Tumor Responsive and Tunable Polymeric Platform for Optimized Delivery of Paclitaxel to Treat Glioblastoma.

Current interstitial therapies for glioblastoma can overcome the blood-brain barrier, but fail to optimally release therapy at a rate which stalls cancer reoccurrence. To address this lapse, acetalated dextran (Ace-DEX) nanofibrous scaffolds were used for their unique degradation rates that translate to a broad range of drug release kinetics. A distinctive range of drug release rates was illustrated via electrospun Ace-DEX or poly(lactic acid) (PLA) scaffolds. Scaffold comprised of fast, medium, and slow degrading Ace-DEX resulted in 14.1, 2.9, and 1.3 percent paclitaxel released per day. To better understand the impact of paclitaxel release rate on interstitial therapy, two clinically relevant orthotopic glioblastoma mouse models were explored: 1) a surgical model of resection and recurrence (resection model) and 2) a distant metastasis model. The effect of unique drug release was illustrated in the resection model when a 78% long term survival was observed with combined fast and slow release scaffolds, in comparison to a survival of 20% when the same dose is delivered at a medium release rate.
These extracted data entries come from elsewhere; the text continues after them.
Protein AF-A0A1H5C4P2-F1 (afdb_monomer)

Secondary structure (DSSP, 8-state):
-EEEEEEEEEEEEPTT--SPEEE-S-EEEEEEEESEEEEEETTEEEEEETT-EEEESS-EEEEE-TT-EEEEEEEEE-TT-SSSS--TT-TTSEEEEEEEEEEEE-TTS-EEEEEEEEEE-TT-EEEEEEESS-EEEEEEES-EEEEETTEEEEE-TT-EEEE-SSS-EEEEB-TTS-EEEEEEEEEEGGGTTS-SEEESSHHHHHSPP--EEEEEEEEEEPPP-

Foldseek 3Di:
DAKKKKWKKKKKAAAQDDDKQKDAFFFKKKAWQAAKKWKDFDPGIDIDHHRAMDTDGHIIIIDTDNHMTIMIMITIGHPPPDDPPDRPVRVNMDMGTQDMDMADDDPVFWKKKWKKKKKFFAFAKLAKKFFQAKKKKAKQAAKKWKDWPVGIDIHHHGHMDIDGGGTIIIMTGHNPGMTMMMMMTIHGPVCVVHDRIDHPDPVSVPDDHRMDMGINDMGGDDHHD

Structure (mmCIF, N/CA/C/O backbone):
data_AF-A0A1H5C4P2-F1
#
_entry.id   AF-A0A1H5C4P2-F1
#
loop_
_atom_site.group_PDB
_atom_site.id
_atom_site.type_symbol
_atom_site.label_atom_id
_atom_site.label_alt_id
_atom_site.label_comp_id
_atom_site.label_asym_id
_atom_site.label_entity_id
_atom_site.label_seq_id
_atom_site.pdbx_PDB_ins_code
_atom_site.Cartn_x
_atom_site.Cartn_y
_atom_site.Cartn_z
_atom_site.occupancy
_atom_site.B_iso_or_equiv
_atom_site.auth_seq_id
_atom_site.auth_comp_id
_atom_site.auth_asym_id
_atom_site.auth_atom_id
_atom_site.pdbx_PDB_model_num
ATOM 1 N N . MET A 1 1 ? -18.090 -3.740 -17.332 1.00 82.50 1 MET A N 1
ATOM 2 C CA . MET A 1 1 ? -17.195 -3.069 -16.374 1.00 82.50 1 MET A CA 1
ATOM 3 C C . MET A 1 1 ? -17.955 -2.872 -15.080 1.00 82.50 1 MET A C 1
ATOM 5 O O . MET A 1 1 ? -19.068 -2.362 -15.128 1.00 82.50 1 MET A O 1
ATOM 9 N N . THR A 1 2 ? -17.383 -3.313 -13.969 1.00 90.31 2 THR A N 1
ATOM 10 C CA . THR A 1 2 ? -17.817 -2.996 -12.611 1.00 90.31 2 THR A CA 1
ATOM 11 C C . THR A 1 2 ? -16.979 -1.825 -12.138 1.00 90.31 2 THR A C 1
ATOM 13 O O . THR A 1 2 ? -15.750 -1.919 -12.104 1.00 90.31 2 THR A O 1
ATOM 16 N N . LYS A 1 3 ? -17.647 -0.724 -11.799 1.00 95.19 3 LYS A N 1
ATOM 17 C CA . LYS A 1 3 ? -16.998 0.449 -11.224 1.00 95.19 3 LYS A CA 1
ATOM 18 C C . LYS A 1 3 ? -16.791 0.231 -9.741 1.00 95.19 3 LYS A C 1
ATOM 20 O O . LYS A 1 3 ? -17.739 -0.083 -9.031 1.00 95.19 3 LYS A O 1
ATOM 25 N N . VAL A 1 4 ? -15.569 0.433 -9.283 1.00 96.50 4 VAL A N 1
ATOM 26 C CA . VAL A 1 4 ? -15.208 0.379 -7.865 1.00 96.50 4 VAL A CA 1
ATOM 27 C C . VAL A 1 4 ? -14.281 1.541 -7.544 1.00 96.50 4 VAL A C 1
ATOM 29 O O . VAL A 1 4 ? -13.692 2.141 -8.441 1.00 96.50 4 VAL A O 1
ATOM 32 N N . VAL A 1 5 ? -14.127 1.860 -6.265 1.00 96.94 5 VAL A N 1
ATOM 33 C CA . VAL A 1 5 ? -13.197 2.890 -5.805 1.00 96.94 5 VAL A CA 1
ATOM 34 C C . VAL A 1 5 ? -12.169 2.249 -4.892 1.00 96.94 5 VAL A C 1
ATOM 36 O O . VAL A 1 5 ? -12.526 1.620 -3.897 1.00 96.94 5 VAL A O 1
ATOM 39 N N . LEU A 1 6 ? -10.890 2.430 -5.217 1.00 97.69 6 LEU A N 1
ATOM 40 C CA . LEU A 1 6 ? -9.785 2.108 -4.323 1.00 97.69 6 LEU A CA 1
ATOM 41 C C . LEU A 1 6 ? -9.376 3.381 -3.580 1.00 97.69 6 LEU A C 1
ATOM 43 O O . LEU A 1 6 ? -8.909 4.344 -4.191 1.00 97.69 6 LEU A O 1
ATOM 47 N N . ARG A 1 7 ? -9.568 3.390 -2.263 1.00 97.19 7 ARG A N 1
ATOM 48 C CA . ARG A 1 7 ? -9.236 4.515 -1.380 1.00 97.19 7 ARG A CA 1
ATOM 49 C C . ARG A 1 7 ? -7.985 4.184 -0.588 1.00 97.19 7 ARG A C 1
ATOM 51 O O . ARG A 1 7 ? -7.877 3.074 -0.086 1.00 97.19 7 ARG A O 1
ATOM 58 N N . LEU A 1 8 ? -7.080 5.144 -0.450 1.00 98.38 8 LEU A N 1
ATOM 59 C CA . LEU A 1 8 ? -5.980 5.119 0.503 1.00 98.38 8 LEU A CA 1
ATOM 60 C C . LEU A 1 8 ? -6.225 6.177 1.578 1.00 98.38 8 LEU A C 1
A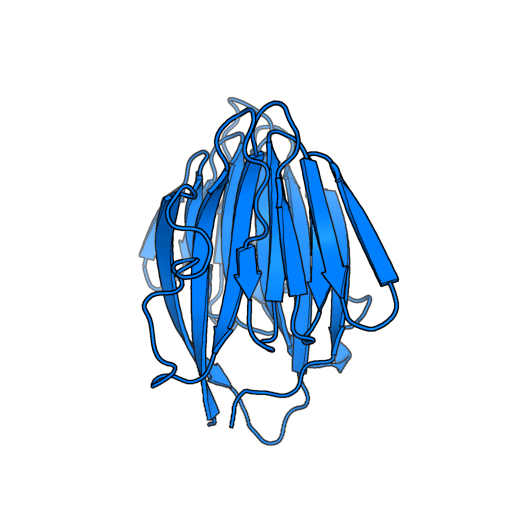TOM 62 O O . LEU A 1 8 ? -6.289 7.375 1.284 1.00 98.38 8 LEU A O 1
ATOM 66 N N . THR A 1 9 ? -6.302 5.722 2.821 1.00 98.25 9 THR A N 1
ATOM 67 C CA . THR A 1 9 ? -6.467 6.549 4.015 1.00 98.25 9 THR A CA 1
ATOM 68 C C . THR A 1 9 ? -5.283 6.336 4.950 1.00 98.25 9 THR A C 1
ATOM 70 O O . THR A 1 9 ? -4.820 5.212 5.136 1.00 98.25 9 THR A O 1
ATOM 73 N N . GLU A 1 10 ? -4.790 7.418 5.543 1.00 98.44 10 GLU A N 1
ATOM 74 C CA . GLU A 1 10 ? -3.853 7.359 6.659 1.00 98.44 10 GLU A CA 1
ATOM 75 C C . GLU A 1 10 ? -4.622 7.483 7.973 1.00 98.44 10 GLU A C 1
ATOM 77 O O . GLU A 1 10 ? -5.292 8.491 8.200 1.00 98.44 10 GLU A O 1
ATOM 82 N N . ASP A 1 11 ? -4.531 6.459 8.819 1.00 98.56 11 ASP A N 1
ATOM 83 C CA . ASP A 1 11 ? -5.153 6.438 10.141 1.00 98.56 11 ASP A CA 1
ATOM 84 C C . ASP A 1 11 ? -4.075 6.608 11.222 1.00 98.56 11 ASP A C 1
ATOM 86 O O . ASP A 1 11 ? -3.068 5.896 11.222 1.00 98.56 11 ASP A O 1
ATOM 90 N N . VAL A 1 12 ? -4.285 7.538 12.155 1.00 98.50 12 VAL A N 1
ATOM 91 C CA . VAL A 1 12 ? -3.377 7.823 13.273 1.00 98.50 12 VAL A CA 1
ATOM 92 C C . VAL A 1 12 ? -4.113 7.648 14.596 1.00 98.50 12 VAL A C 1
ATOM 94 O O . VAL A 1 12 ? -4.982 8.448 14.955 1.00 98.50 12 VAL A O 1
ATOM 97 N N . PHE A 1 13 ? -3.738 6.600 15.324 1.00 98.50 13 PHE A N 1
ATOM 98 C CA . PHE A 1 13 ? -4.190 6.313 16.680 1.00 98.50 13 PHE A CA 1
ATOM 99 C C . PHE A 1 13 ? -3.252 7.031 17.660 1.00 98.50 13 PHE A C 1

In contrast, only the fast release rate scaffold displayed treatment efficacy in the distant metastasis model. Additionally, the acid-sensitive Ace-DEX scaffolds were shown to respond to the lower pH conditions associated with GBM tumors, releasing more paclitaxel in vivo when a tumor was present in contrast to non-acid sensitive PLA scaffolds. The unique range of tunable degradation and stimuli-responsive nature makes Ace-DEX a promising drug delivery platform to improve interstitial therapy for glioblastoma.